Dari segi pelaksanaan, Kaizen dan Design Thinking memang jelas terlihat berbeda, tetapi bukan berarti kedua hal tersebut bertentangan. Lima elemen utama Kaizen adalah: kerjasama tim, kedisiplinan pribadi, semangat bekerja yang lebih baik, memberikan saran untuk perbaikan, dan lingkaran kualitas (di mana karyawan berkumpul untuk diskusi perbaikan).
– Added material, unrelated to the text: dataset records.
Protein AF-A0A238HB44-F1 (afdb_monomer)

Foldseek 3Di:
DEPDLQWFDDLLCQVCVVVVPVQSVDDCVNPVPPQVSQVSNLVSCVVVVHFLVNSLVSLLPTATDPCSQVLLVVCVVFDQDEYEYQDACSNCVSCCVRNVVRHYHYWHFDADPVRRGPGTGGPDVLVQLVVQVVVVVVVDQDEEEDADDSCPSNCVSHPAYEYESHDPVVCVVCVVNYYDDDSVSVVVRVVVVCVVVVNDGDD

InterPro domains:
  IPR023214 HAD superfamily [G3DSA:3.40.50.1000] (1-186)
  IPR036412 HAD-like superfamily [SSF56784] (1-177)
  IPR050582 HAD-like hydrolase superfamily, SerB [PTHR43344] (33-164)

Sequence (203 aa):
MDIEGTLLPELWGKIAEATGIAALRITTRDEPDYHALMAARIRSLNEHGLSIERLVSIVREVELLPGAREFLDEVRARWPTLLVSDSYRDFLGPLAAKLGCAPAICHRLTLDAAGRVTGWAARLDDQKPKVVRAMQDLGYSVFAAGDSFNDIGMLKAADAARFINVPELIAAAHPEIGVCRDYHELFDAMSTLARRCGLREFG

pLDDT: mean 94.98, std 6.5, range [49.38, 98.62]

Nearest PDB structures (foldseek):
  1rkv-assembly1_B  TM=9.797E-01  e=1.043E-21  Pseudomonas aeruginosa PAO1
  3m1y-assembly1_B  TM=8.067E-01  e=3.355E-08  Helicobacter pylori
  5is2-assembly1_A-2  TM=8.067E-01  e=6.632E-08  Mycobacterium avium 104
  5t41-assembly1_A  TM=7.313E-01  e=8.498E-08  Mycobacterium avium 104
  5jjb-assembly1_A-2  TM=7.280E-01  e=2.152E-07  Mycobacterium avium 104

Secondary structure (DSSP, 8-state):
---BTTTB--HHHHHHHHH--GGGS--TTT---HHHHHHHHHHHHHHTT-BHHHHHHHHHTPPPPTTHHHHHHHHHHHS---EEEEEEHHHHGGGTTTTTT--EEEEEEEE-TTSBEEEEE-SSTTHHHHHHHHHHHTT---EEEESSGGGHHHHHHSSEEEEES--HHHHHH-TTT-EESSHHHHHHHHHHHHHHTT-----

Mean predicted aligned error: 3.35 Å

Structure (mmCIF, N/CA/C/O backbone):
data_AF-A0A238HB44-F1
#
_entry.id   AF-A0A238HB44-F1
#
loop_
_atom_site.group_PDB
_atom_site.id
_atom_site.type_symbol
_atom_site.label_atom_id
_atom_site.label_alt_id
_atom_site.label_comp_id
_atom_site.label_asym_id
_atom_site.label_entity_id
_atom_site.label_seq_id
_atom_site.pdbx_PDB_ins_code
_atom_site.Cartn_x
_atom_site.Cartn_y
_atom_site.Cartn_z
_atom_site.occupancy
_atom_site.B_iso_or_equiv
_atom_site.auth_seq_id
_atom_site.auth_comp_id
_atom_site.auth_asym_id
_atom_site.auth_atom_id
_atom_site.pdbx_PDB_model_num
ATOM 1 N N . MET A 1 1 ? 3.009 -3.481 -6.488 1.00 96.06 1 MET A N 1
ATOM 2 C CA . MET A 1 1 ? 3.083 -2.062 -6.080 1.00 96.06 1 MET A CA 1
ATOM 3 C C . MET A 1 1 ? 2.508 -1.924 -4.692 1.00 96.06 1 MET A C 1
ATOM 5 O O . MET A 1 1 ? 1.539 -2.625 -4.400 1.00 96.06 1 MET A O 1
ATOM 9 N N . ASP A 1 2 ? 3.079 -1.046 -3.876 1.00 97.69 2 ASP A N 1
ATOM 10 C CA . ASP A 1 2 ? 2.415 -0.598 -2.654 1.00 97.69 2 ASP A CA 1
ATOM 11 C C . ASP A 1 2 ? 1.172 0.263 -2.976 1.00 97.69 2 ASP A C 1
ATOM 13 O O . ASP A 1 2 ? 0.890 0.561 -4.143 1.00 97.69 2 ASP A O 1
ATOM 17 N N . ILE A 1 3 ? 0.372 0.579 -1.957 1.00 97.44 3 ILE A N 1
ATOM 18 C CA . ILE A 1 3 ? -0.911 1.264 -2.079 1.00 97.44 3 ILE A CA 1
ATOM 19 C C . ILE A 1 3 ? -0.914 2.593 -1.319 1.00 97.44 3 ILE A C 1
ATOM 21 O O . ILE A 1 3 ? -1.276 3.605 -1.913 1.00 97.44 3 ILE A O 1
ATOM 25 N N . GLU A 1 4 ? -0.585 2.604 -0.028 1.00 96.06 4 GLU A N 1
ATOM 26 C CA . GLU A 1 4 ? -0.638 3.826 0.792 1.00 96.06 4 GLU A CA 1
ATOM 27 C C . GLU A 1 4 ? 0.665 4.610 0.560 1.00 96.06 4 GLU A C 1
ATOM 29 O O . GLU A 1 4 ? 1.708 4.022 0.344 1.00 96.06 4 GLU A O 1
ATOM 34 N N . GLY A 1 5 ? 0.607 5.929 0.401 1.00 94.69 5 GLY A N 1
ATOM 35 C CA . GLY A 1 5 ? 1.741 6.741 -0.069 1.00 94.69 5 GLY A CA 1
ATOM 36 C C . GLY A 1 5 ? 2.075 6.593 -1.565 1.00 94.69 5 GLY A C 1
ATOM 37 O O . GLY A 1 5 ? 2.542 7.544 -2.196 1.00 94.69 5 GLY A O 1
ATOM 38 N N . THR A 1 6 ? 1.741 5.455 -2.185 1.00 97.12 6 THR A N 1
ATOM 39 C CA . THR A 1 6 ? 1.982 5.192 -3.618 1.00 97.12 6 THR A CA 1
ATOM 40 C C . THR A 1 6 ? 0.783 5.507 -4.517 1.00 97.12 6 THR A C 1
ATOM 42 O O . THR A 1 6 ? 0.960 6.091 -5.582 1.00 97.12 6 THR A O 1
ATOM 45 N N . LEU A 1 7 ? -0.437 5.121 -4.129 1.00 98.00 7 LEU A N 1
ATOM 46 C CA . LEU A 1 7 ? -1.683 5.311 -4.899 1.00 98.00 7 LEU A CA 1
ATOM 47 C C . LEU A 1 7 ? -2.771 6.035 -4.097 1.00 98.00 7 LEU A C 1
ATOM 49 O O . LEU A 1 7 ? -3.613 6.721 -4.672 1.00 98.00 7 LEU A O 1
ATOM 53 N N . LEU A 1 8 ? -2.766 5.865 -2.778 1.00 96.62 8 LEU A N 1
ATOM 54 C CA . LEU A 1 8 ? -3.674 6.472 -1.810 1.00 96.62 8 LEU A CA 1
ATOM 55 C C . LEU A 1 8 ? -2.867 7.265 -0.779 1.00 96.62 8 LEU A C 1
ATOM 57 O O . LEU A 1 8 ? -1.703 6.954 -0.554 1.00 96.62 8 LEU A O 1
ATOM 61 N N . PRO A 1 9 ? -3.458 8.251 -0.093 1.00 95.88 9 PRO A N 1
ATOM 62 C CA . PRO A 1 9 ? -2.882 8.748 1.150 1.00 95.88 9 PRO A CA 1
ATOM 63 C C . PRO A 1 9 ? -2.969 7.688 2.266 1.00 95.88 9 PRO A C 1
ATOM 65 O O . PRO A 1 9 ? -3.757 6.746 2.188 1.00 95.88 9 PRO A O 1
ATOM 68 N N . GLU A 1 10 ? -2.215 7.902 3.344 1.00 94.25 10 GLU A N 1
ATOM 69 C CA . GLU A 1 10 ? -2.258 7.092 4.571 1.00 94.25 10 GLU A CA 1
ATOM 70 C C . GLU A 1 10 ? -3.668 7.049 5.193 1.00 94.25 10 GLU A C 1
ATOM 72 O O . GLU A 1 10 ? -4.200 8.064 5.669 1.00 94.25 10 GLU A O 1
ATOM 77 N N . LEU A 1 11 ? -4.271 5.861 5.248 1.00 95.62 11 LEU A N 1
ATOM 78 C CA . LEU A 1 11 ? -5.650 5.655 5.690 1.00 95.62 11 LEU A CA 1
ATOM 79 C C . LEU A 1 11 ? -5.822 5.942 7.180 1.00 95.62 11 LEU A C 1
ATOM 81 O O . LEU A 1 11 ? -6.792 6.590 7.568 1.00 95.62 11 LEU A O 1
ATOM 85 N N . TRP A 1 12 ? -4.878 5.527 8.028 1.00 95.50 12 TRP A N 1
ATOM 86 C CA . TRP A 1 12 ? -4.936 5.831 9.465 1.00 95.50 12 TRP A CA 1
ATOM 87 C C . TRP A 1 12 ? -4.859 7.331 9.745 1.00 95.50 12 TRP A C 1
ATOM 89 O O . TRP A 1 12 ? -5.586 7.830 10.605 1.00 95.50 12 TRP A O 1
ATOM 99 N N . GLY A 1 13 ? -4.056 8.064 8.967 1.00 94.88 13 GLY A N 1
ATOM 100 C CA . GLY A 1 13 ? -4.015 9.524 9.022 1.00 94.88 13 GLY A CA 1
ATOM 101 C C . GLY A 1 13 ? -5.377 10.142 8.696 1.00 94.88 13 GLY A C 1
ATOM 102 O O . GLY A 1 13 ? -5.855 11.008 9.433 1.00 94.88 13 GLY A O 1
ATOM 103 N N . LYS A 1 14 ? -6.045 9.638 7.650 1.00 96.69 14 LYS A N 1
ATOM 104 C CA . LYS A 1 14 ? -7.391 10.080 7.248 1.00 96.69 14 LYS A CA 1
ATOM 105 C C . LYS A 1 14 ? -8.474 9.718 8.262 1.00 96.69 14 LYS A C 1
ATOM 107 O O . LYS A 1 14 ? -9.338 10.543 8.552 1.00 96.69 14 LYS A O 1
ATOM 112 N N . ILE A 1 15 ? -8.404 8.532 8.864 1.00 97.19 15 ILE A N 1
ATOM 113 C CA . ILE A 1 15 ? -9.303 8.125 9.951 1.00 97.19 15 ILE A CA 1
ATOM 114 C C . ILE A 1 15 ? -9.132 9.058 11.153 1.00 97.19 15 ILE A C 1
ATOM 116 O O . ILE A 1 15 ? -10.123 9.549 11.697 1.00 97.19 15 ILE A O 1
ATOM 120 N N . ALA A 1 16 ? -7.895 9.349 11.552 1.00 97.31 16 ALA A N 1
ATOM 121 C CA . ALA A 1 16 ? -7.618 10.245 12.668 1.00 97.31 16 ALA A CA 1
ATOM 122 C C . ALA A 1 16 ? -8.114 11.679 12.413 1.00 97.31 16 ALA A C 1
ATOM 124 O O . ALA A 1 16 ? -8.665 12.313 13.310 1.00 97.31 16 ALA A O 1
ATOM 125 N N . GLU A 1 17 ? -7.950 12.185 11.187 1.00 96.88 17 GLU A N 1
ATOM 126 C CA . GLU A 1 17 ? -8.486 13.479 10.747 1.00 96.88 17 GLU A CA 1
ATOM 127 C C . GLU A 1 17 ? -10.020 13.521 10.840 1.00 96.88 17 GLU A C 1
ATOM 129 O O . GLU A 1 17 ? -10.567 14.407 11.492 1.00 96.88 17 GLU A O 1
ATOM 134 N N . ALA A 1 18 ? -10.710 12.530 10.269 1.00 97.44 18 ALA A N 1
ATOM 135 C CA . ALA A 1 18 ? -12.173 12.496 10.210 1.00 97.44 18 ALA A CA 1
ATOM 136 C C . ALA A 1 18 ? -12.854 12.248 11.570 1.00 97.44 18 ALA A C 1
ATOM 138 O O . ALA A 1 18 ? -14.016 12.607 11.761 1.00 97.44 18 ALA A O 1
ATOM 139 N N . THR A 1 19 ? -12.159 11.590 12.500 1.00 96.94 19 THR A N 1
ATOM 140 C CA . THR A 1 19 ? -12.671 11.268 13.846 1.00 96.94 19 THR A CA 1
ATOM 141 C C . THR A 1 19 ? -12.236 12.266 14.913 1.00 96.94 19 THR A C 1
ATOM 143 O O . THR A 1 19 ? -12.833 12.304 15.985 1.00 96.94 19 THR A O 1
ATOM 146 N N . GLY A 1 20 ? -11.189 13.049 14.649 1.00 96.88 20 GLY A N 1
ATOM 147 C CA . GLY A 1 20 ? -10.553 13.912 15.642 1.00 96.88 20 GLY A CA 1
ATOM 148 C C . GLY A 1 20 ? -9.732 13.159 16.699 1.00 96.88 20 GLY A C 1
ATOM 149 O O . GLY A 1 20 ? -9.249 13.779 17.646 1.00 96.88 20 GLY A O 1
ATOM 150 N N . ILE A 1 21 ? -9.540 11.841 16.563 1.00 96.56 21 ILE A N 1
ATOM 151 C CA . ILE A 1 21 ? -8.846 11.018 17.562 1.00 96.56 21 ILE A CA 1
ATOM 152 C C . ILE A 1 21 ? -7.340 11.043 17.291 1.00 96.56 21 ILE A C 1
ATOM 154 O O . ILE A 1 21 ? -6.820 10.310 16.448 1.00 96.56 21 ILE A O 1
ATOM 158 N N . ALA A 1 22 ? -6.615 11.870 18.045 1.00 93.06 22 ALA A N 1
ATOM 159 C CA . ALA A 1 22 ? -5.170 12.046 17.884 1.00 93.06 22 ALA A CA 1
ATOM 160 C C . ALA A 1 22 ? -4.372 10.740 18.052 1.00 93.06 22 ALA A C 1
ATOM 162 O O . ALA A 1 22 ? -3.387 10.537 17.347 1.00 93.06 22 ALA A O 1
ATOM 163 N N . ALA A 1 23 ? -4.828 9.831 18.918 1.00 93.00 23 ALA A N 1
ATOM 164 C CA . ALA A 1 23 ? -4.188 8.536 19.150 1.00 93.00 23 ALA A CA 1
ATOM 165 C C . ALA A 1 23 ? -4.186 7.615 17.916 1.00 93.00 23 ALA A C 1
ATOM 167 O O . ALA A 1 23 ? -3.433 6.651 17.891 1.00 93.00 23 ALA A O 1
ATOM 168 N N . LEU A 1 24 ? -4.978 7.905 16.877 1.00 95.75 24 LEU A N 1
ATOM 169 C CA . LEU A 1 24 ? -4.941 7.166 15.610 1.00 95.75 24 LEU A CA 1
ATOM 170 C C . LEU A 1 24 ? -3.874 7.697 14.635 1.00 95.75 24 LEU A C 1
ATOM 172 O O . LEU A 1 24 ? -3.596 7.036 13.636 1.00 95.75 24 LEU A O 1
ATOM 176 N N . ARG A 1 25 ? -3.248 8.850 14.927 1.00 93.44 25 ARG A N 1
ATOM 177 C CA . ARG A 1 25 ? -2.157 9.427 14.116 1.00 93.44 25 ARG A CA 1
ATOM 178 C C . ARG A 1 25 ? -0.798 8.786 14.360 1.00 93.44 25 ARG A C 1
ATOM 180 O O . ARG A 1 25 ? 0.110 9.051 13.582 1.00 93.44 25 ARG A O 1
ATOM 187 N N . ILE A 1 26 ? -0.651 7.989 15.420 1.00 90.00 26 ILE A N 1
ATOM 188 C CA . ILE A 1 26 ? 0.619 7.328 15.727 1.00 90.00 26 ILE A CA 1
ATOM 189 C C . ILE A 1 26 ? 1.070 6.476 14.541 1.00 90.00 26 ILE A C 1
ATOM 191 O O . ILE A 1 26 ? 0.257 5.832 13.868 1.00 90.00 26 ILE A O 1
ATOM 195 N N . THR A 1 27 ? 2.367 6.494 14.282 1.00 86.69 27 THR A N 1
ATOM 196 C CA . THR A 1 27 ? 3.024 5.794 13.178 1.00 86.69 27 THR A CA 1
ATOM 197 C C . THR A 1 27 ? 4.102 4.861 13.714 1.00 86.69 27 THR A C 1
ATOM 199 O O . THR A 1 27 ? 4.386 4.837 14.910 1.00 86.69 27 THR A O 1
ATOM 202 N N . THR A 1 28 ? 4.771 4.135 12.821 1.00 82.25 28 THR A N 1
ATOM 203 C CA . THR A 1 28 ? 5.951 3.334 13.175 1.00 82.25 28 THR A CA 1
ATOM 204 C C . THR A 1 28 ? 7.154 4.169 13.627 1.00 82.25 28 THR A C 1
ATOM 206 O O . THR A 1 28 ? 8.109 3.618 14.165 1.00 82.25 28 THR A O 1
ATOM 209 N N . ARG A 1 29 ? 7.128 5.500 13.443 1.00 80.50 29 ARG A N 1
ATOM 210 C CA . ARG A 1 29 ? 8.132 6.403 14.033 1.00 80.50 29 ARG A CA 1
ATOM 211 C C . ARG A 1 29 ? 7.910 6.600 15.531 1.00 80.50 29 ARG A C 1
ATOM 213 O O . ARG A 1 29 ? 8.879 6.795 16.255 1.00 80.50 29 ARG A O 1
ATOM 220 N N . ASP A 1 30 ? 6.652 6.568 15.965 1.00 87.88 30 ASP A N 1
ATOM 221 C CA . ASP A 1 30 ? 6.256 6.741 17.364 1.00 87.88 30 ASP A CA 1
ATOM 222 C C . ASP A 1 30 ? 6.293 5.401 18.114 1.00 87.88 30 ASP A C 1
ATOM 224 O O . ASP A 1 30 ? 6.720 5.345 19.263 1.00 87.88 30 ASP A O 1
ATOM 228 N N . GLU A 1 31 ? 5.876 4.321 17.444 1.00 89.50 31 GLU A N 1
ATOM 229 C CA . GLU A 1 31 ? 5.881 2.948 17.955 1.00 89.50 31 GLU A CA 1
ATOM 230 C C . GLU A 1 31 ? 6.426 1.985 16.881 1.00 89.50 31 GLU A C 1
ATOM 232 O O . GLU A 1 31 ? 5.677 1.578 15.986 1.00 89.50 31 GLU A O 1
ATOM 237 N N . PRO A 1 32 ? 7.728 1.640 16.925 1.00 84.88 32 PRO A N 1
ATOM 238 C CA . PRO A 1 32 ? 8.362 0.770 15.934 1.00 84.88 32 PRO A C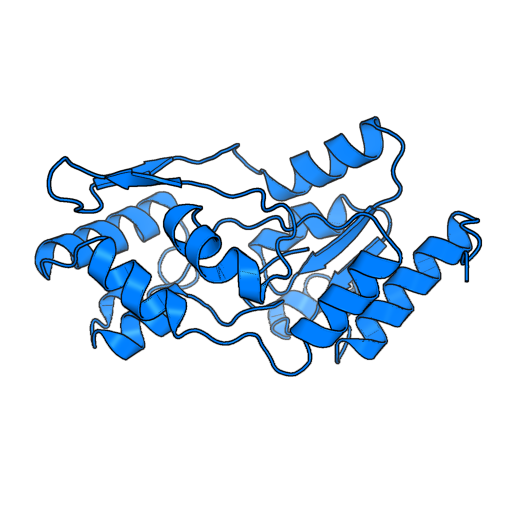A 1
ATOM 239 C C . PRO A 1 32 ? 7.812 -0.661 15.904 1.00 84.88 32 PRO A C 1
ATOM 241 O O . PRO A 1 32 ? 7.896 -1.315 14.862 1.00 84.88 32 PRO A O 1
ATOM 244 N N . ASP A 1 33 ? 7.262 -1.166 17.015 1.00 88.94 33 ASP A N 1
ATOM 245 C CA . ASP A 1 33 ? 6.621 -2.478 17.044 1.00 88.94 33 ASP A CA 1
ATOM 246 C C . ASP A 1 33 ? 5.210 -2.381 16.446 1.00 88.94 33 ASP A C 1
ATOM 248 O O . ASP A 1 33 ? 4.265 -1.879 17.056 1.00 88.94 33 ASP A O 1
ATOM 252 N N . TYR A 1 34 ? 5.042 -2.927 15.239 1.00 88.19 34 TYR A N 1
ATOM 253 C CA . TYR A 1 34 ? 3.762 -2.919 14.534 1.00 88.19 34 TYR A CA 1
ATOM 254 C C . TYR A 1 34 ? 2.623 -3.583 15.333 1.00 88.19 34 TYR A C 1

Baca juga: Inovasi alat MRI menggunakan Design Thinking
Mari kita bandingkan dengan nilai-nilai kunci Design Thinking, yaitu: kreativitas, fokus pada user akhir, kerja sama tim, rasa penasaran, dan pemikiran ambidextrous (yaitu seimbang antara kreativitas dan implementasi). Bila kita lihat, sebenarnya lima elemen Kaizen dan lima nilai Design Thinking bisa saling komplementer. Oleh karena itu, secara umum perusahaan-perusahaan Jepang cukup terbuka terhadap Design Thinking, dan sebagian sudah perlahan-lahan mulai mengadaptasikan beberapa nilai dan praktek Design Thinking untuk membuat perbaikan Kaizen mereka lebih kreatif dan terfokus pada customer.